> **Task directions**: Once every line below with "contacts" has been counted, state the total and nothing else.

─── Material shown

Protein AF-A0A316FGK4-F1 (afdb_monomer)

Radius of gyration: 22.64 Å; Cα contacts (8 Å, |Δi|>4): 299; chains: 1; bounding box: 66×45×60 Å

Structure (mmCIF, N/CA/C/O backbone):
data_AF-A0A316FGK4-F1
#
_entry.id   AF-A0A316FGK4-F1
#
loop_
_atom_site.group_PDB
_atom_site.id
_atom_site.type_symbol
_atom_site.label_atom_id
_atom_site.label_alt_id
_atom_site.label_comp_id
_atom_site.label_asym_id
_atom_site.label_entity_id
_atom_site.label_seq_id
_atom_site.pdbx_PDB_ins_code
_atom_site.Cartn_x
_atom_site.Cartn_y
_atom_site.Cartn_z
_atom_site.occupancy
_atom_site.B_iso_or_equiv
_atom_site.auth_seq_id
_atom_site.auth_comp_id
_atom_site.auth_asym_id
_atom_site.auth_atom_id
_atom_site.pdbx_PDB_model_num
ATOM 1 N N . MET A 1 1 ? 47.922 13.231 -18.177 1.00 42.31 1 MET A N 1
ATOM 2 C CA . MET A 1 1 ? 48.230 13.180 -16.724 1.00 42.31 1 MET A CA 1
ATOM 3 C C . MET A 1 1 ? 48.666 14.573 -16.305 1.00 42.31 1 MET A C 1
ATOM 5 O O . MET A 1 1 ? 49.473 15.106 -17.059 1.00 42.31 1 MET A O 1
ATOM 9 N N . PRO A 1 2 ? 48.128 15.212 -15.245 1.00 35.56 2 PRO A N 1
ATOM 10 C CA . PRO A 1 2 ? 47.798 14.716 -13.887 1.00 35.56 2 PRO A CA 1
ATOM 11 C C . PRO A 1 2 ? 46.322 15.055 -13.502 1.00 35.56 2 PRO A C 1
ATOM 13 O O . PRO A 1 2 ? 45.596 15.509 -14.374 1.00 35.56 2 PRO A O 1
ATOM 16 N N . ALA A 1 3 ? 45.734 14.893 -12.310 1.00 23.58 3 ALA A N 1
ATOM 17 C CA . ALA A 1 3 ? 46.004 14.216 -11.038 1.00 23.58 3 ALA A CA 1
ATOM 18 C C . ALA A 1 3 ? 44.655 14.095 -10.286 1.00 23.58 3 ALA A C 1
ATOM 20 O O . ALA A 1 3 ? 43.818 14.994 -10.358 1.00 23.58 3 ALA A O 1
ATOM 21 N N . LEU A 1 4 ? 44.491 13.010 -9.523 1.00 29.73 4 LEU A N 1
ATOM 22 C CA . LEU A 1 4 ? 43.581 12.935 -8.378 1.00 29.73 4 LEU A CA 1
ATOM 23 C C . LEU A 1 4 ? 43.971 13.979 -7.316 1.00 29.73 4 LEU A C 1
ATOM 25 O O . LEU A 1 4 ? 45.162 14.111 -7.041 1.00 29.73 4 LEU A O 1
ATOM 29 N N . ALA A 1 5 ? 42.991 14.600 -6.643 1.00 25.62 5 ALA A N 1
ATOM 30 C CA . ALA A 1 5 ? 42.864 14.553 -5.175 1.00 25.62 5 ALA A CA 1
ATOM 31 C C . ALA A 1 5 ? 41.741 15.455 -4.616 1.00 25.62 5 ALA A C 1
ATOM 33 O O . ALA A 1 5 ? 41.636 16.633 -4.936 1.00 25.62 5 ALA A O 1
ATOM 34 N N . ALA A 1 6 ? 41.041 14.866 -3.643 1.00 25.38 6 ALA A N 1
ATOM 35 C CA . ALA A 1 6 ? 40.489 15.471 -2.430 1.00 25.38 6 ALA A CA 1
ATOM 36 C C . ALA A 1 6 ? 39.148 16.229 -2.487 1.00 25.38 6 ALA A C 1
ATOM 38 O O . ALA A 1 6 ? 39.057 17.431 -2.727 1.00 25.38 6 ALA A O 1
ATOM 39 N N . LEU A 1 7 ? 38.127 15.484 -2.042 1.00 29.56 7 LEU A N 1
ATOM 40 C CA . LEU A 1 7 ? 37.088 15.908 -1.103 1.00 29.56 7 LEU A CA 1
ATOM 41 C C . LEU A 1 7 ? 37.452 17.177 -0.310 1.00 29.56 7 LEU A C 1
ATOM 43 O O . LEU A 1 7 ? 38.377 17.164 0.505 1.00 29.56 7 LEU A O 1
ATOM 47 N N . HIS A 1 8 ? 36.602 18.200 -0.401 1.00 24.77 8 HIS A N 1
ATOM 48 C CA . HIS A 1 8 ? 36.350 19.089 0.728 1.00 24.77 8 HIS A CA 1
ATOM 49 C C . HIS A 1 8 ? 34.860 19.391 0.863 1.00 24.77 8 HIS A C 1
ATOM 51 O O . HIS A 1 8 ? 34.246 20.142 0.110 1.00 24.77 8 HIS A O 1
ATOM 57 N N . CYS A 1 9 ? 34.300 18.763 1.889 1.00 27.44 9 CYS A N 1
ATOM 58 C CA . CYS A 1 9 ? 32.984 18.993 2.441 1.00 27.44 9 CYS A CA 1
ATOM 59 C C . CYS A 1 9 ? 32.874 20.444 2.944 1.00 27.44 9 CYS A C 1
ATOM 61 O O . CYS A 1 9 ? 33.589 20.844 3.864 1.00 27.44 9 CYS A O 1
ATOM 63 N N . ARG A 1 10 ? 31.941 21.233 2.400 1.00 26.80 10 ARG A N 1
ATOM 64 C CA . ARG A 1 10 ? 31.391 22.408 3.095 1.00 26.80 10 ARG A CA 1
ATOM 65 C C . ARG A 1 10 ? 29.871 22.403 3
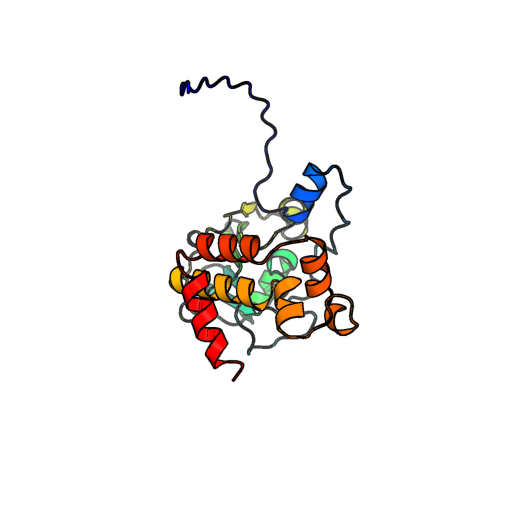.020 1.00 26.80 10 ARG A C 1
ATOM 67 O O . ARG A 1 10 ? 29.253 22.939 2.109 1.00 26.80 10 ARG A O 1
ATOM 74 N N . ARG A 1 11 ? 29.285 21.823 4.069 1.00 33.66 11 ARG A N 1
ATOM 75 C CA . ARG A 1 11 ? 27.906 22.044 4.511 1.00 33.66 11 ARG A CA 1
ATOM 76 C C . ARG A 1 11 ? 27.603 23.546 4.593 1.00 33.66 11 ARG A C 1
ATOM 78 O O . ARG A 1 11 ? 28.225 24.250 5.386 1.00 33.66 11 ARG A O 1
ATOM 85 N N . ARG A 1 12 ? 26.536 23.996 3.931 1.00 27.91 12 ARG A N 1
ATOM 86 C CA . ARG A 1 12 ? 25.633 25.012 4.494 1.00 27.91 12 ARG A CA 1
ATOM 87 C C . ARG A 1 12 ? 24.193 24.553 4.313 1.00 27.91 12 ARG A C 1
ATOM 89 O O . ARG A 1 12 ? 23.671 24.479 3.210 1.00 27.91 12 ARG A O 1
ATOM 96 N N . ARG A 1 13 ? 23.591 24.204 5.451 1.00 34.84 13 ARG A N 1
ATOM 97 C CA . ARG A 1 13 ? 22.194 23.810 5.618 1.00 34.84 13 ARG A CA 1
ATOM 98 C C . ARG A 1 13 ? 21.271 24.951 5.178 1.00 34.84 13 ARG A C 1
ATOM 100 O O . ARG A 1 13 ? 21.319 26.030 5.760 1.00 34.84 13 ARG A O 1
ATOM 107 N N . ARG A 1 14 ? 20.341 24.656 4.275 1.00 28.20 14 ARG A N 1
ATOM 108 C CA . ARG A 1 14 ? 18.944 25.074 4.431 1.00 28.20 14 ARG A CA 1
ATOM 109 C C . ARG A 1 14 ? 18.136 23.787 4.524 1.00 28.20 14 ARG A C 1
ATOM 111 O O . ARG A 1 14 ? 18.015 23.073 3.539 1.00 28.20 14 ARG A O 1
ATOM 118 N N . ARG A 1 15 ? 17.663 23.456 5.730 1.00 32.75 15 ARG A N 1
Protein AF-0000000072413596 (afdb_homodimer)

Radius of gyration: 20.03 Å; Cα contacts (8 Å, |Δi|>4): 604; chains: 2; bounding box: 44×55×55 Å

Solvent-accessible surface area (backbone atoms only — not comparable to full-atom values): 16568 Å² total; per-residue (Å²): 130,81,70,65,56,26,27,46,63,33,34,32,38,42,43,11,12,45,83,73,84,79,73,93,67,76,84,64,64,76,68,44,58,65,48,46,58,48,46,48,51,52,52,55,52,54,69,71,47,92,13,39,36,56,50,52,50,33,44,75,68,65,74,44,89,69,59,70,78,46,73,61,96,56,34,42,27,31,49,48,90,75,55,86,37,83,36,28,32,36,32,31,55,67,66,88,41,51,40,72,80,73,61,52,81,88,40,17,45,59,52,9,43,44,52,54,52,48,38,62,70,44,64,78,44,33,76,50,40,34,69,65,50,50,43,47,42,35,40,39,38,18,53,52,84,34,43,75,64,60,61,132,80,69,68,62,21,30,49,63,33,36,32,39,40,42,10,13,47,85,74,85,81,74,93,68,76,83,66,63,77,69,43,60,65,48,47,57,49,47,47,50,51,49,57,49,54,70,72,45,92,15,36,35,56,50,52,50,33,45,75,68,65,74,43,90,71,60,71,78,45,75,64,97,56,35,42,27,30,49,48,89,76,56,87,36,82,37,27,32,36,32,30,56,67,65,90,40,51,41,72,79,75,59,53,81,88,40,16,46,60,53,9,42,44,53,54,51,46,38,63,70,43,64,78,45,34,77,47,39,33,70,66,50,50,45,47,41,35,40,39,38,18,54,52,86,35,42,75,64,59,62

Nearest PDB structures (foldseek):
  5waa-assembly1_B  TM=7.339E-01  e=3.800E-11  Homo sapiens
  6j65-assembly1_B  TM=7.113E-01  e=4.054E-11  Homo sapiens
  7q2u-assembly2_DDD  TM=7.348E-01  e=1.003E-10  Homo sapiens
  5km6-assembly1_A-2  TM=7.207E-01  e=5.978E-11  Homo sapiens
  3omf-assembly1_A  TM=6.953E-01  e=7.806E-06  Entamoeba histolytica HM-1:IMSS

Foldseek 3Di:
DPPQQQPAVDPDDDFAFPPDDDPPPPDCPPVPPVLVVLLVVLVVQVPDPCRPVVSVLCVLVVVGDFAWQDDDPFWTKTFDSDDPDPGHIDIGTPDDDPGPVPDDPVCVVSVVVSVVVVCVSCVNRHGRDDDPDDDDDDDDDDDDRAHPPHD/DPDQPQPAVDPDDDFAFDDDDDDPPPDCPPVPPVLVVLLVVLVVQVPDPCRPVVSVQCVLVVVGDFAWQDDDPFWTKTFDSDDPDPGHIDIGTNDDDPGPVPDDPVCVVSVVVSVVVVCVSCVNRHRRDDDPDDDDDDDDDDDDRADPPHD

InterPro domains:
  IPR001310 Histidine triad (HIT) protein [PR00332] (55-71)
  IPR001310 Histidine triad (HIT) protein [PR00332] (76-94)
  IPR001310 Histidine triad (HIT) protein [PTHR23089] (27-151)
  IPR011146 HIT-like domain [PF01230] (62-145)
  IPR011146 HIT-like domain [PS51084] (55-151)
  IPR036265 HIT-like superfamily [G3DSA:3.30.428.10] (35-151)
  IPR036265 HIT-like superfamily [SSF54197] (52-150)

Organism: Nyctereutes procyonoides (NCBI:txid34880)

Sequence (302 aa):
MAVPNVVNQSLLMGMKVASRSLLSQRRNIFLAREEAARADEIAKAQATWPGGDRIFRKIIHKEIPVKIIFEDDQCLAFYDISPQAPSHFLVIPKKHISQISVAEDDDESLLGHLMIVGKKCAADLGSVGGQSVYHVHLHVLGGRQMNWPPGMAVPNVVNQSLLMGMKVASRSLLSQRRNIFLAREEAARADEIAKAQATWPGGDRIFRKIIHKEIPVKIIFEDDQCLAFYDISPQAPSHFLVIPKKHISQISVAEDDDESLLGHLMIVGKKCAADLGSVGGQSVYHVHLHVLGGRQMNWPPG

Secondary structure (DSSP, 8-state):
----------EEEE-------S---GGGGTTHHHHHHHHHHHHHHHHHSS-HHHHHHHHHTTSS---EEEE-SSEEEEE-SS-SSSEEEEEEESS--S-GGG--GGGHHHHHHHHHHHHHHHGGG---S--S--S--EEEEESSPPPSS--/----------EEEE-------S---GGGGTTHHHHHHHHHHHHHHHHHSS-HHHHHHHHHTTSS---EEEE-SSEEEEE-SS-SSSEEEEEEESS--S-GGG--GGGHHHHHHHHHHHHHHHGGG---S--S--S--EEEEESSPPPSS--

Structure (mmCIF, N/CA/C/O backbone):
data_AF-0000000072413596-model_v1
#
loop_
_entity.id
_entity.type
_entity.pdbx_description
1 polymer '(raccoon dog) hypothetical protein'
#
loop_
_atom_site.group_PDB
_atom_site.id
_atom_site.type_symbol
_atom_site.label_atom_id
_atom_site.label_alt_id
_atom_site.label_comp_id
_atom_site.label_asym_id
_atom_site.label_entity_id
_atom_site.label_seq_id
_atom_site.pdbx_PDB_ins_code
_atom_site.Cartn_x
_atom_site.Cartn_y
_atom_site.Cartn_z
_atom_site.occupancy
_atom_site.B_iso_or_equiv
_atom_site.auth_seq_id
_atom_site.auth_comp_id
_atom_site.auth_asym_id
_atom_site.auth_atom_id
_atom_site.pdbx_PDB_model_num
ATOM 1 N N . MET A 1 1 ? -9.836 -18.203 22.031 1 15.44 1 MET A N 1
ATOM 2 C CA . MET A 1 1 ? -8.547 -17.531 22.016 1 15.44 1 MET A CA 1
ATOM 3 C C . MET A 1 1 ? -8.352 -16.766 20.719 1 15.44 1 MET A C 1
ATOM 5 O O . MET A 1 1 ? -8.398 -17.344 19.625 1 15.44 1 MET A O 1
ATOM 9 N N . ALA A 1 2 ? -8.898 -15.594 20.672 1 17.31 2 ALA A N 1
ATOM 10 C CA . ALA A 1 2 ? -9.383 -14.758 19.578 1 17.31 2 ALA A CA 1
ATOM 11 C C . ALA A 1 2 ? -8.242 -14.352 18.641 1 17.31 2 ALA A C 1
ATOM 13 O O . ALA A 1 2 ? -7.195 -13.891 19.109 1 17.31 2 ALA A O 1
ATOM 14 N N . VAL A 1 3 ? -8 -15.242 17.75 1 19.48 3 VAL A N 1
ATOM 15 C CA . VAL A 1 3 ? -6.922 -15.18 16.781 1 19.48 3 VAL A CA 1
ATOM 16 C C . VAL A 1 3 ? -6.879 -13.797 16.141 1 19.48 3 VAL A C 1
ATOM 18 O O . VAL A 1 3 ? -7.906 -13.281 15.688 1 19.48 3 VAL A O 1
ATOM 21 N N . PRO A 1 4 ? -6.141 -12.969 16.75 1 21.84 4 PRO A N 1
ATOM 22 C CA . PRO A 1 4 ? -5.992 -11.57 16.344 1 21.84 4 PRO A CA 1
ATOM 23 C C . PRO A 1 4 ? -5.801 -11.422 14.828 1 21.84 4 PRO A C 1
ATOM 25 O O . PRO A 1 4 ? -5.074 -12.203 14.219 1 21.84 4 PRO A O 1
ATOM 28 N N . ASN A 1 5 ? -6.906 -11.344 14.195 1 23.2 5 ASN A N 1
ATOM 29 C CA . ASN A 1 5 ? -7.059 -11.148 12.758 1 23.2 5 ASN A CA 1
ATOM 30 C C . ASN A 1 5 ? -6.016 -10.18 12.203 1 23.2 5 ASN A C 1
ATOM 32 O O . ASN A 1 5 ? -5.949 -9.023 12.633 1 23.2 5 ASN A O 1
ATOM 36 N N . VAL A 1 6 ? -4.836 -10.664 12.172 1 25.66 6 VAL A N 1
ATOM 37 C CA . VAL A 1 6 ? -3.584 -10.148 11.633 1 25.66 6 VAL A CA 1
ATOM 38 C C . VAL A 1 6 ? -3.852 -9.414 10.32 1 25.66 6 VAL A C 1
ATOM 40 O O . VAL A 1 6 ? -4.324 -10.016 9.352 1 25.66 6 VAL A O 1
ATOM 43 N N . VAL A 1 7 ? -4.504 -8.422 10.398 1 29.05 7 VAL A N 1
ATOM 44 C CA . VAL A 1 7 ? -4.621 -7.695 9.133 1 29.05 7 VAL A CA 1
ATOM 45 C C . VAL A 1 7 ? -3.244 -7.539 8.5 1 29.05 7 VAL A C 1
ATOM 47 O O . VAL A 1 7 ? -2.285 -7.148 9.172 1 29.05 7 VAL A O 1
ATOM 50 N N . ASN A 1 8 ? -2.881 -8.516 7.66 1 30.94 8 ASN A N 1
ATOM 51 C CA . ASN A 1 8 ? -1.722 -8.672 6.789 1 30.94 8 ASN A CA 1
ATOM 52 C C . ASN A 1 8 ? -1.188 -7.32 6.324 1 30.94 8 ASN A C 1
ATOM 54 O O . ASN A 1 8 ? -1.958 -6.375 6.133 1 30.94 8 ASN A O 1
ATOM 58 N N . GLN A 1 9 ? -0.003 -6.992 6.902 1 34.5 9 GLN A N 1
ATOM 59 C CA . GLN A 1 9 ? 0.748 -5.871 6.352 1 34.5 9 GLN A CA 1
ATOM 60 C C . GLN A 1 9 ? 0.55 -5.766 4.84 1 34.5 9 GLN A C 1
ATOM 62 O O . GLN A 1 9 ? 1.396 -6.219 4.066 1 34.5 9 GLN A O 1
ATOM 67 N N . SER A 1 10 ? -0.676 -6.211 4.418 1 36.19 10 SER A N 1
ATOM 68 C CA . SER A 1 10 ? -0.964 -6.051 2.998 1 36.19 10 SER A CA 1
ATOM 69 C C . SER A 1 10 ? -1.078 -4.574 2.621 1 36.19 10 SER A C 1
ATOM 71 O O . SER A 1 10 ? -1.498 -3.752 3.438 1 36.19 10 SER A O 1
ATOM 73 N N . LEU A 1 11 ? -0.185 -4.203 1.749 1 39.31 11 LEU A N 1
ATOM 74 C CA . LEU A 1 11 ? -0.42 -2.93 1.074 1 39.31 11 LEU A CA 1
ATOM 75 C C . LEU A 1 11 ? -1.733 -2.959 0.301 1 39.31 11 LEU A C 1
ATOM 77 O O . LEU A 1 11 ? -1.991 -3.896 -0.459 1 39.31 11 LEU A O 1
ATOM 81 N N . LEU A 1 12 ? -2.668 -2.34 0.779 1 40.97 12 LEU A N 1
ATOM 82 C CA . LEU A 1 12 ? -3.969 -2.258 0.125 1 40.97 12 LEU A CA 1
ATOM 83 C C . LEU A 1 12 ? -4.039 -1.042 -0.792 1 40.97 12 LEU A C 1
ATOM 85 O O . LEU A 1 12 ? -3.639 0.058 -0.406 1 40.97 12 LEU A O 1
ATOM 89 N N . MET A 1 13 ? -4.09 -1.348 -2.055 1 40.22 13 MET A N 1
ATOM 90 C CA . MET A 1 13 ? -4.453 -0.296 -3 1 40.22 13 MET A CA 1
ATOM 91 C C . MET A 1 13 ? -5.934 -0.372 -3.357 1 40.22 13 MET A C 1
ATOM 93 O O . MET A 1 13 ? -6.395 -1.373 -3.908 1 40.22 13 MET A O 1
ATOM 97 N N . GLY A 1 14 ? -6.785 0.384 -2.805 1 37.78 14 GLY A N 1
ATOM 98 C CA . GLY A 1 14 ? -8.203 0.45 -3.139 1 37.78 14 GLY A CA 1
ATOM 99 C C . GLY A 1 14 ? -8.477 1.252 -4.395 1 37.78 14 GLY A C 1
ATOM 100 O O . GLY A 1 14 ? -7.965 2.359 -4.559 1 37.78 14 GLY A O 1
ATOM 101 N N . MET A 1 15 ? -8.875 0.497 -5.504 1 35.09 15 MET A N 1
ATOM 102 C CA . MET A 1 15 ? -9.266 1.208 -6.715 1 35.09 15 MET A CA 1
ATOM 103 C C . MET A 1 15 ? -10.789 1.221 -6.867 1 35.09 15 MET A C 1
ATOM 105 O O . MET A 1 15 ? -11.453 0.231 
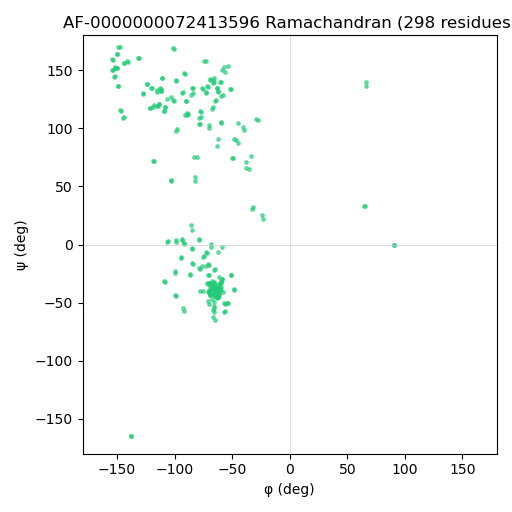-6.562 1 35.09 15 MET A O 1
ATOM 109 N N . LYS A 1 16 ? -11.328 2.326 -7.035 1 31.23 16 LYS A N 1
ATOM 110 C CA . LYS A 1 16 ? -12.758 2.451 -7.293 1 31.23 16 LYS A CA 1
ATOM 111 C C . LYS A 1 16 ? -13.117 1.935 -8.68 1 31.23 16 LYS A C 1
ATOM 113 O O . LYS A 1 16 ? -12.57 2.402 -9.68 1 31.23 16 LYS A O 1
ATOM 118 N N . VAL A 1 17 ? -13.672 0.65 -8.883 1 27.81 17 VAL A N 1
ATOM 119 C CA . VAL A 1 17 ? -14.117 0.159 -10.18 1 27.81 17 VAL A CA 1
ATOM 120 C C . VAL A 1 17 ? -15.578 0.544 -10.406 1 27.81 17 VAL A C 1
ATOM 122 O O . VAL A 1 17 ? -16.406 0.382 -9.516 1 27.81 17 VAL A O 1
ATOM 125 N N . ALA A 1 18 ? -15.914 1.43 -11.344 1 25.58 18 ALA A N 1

──────

> **Answer box**: 2